А соседец мне и посмейся:
– Ну что, думовладелец, ты горячий заместитель Клёнова? Съявился, задохлик, амбразуру закрывать?
– Какую ещё амбразуру?
– А такую. – Он угробно сложил синюшные лапки на цыплячьей грудке, на секунду закрыл печальные глаза. – В ту амбразуру, голубок, как в трубу дым, всё человечество вылетело. А так, ёлы-палы, и не закрыло. Уж как дорогой минздрав предупреждал: «Лечение опасно для вашего здоровья!» Уж ка-ак слёзно предупреждал-уговаривал… А вот пустыри не слушаются… И совсемуще навпрасно. Ведь у каждого врача своё кладбище! И если врачун перестанет регулярно пополнять его своими «вылеченными», его же больные, доведённые в мучениях до отчаяния, скоренько самого уроют с песнями как профнегодника на кладбище его ж дорогого имени! Доходит?.. Поймал ситуацию?.. Вот твой дедука и… Полный трындец…
– Ты что? Какого веселина перехлебнул? Или у тебя болты посрезало? Когда я даве уходил домой, дедушке стало лучшать!..
– Вот именно… – сосед постно уставился в потолок. – Стало… Да… Как верно подмечено не мной, «больной уже почувствовал улучшение, но врачи взяли ситуацию под контроль» и…
– Греби отсюда! Да у тебя фляга свистит! [18] Ты что несёшь?

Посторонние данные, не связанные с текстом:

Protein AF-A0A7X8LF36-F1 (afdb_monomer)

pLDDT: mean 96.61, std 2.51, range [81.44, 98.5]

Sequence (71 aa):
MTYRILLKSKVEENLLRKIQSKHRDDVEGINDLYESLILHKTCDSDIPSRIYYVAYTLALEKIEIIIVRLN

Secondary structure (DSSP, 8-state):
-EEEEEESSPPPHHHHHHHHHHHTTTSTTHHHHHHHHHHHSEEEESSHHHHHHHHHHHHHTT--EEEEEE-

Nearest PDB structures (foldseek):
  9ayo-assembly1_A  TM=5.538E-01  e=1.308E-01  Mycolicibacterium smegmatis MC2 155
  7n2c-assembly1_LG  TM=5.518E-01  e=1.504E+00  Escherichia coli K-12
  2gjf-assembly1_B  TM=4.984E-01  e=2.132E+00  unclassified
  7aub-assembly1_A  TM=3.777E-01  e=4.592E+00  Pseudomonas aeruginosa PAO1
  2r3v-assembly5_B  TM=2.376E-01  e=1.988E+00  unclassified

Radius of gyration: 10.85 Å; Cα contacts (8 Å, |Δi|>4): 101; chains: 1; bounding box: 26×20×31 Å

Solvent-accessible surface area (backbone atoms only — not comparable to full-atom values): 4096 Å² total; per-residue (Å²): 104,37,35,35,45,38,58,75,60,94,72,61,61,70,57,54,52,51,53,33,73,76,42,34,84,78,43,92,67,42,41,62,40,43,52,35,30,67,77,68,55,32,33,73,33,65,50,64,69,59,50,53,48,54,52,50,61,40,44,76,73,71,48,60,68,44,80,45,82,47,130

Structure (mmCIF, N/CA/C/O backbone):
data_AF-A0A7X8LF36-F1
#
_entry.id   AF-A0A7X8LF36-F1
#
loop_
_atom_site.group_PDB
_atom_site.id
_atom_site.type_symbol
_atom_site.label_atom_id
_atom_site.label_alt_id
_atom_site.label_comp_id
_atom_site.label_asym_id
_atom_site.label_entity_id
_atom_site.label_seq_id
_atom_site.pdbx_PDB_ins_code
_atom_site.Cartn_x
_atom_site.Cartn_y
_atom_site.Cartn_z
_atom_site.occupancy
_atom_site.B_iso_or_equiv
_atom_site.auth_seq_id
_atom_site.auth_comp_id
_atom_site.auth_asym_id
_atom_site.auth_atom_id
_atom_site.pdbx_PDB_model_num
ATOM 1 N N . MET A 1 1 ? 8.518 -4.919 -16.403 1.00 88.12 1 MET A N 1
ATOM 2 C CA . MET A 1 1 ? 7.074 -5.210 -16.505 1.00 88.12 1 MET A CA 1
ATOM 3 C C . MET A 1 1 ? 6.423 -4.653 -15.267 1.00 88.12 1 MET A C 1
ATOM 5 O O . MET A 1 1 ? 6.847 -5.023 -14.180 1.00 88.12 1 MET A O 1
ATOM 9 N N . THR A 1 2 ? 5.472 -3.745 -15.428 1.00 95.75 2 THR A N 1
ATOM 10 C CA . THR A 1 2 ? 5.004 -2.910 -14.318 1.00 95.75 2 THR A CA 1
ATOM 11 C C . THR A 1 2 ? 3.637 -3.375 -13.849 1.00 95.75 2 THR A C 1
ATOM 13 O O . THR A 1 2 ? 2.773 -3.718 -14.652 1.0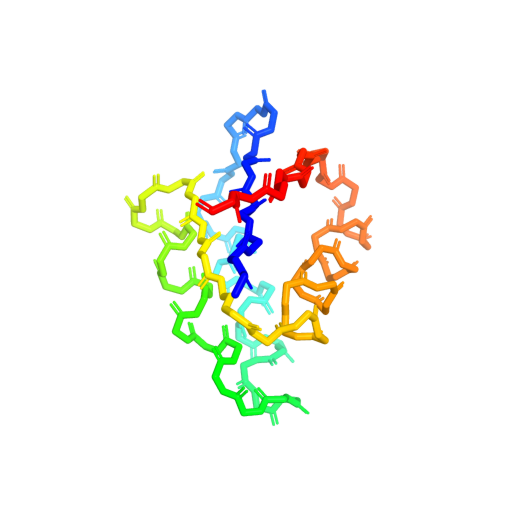0 95.75 2 THR A O 1
ATOM 16 N N . TYR A 1 3 ? 3.437 -3.391 -12.542 1.00 98.00 3 TYR A N 1
ATOM 17 C CA . TYR A 1 3 ? 2.167 -3.691 -11.907 1.00 98.00 3 TYR A CA 1
ATOM 18 C C . TYR A 1 3 ? 1.621 -2.426 -11.257 1.00 98.00 3 TYR A C 1
ATOM 20 O O . TYR A 1 3 ? 2.387 -1.671 -10.664 1.00 98.00 3 TYR A O 1
ATOM 28 N N . ARG A 1 4 ? 0.307 -2.227 -11.347 1.00 98.06 4 ARG A N 1
ATOM 29 C CA . ARG A 1 4 ? -0.408 -1.065 -10.811 1.00 98.06 4 ARG A CA 1
ATOM 30 C C . ARG A 1 4 ? -1.511 -1.492 -9.855 1.00 98.06 4 ARG A C 1
ATOM 32 O O . ARG A 1 4 ? -2.267 -2.402 -10.195 1.00 98.06 4 ARG A O 1
ATOM 39 N N . ILE A 1 5 ? -1.661 -0.801 -8.726 1.00 98.06 5 ILE A N 1
ATOM 40 C CA . ILE A 1 5 ? -2.855 -0.885 -7.868 1.00 98.06 5 ILE A CA 1
ATOM 41 C C . ILE A 1 5 ? -3.779 0.293 -8.148 1.00 98.06 5 ILE A C 1
ATOM 43 O O . ILE A 1 5 ? -3.345 1.440 -8.116 1.00 98.06 5 ILE A O 1
ATOM 47 N N . LEU A 1 6 ? -5.065 0.004 -8.336 1.00 97.50 6 LEU A N 1
ATOM 48 C CA . LEU A 1 6 ? -6.149 0.983 -8.372 1.00 97.50 6 LEU A CA 1
ATOM 49 C C . LEU A 1 6 ? -7.132 0.705 -7.233 1.00 97.50 6 LEU A C 1
ATOM 51 O O . LEU A 1 6 ? -7.504 -0.447 -6.997 1.00 97.50 6 LEU A O 1
ATOM 55 N N . LEU A 1 7 ? -7.589 1.758 -6.557 1.00 96.62 7 LEU A N 1
ATOM 56 C CA . LEU A 1 7 ? -8.653 1.663 -5.555 1.00 96.62 7 LEU A CA 1
ATOM 57 C C . LEU A 1 7 ? -10.018 1.645 -6.254 1.00 96.62 7 LEU A C 1
ATOM 59 O O . LEU A 1 7 ? -10.288 2.504 -7.093 1.00 96.62 7 LEU A O 1
ATOM 63 N N . LYS A 1 8 ? -10.898 0.695 -5.908 1.00 95.44 8 LYS A N 1
ATOM 64 C CA . LYS A 1 8 ? -12.246 0.643 -6.512 1.00 95.44 8 LYS A CA 1
ATOM 65 C C . LYS A 1 8 ? -13.179 1.746 -6.017 1.00 95.44 8 LYS A C 1
ATOM 67 O O . LYS A 1 8 ? -14.122 2.116 -6.710 1.00 95.44 8 LYS A O 1
ATOM 72 N N . SER A 1 9 ? -12.947 2.236 -4.807 1.00 93.06 9 SER A N 1
ATOM 73 C CA . SER A 1 9 ? -13.760 3.255 -4.155 1.00 93.06 9 SER A CA 1
ATOM 74 C C . SER A 1 9 ? -12.873 4.257 -3.424 1.00 93.06 9 SER A C 1
ATOM 76 O O . SER A 1 9 ? -11.666 4.060 -3.258 1.00 93.06 9 SER A O 1
ATOM 78 N N . LYS A 1 10 ? -13.468 5.376 -3.001 1.00 93.62 10 LYS A N 1
ATOM 79 C CA . LYS A 1 10 ? -12.760 6.371 -2.200 1.00 93.62 10 LYS A CA 1
ATOM 80 C C . LYS A 1 10 ? -12.404 5.759 -0.845 1.00 93.62 10 LYS A C 1
ATOM 82 O O . LYS A 1 10 ? -13.292 5.402 -0.078 1.00 93.62 10 LYS A O 1
ATOM 87 N N . VAL A 1 11 ? -11.111 5.704 -0.550 1.00 96.25 11 VAL A N 1
ATOM 88 C CA . VAL A 1 11 ? -10.587 5.309 0.760 1.00 96.25 11 VAL A CA 1
ATOM 89 C C . VAL A 1 11 ? -10.168 6.561 1.517 1.00 96.25 11 VAL A C 1
ATOM 91 O O . VAL A 1 11 ? -9.573 7.478 0.940 1.00 96.25 11 VAL A O 1
ATOM 94 N N . GLU A 1 12 ? -10.494 6.613 2.805 1.00 96.62 12 GLU A N 1
ATOM 95 C CA . GLU A 1 12 ? -10.060 7.699 3.676 1.00 96.62 12 GLU A CA 1
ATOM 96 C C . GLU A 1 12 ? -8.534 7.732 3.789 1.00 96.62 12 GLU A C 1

– Что имеется в наличности…
– Ты хочешь сказать… Дединька Кирик помер?!
– Ещё на той, больнуша, неделе отнесли в расфасовку. [19] Наглюха Загиб Иваныч [20] угрёб и не охнул… Вот такая расплошка…
18
У тебя фляга свистит – о сумасшедшем.
19
Расфасовка – морг.
20
Загиб Иваныч – смерть.
Эта весть засекла мне сердце. Замутилось у меня в голове. Я встал и побрёл зачем-то к двери. Меня шатало.
– Ша, мышки амбарные!.. Шуба!.. Ёжики идут! [21] Ложись, братовня! Ложись! – шепчет сосед. – Все по местам! Кавалькада движется. Последний парад наступает!
Тут дверь сама мне встречно распахивается. В палату набивается обход.
Упал я перед своей докторицей на колени и заплакал:
– Я не хочу умирать, как дедушка Кирик! Я не хочу умирать! Переведите меня… пожалуйста, с его койки!
21
Шуба! Ёжики идут! – предупреждение об опасности.
Свободных коек не было. Поменяться со мной никто в палате не захотел. В коридоре класть не решились. Зима.
– Горе ты мое горькое, – утешает лечилка. – Потерпи денёшек-другой. Как кого выпишем, так и уважу твою просьбушку. А ты уважь мою. Иди ложись.
– Не могу…
– А ты переступи через не могу, ляг и ничего с тобой до самой смерти не случится. У тебя ж ничего серьёзного! Скоро выпишем!
– Не переведёте – сегодня же меня здесь не будет.
К той злосчастной койке я так больше и не смог подойти.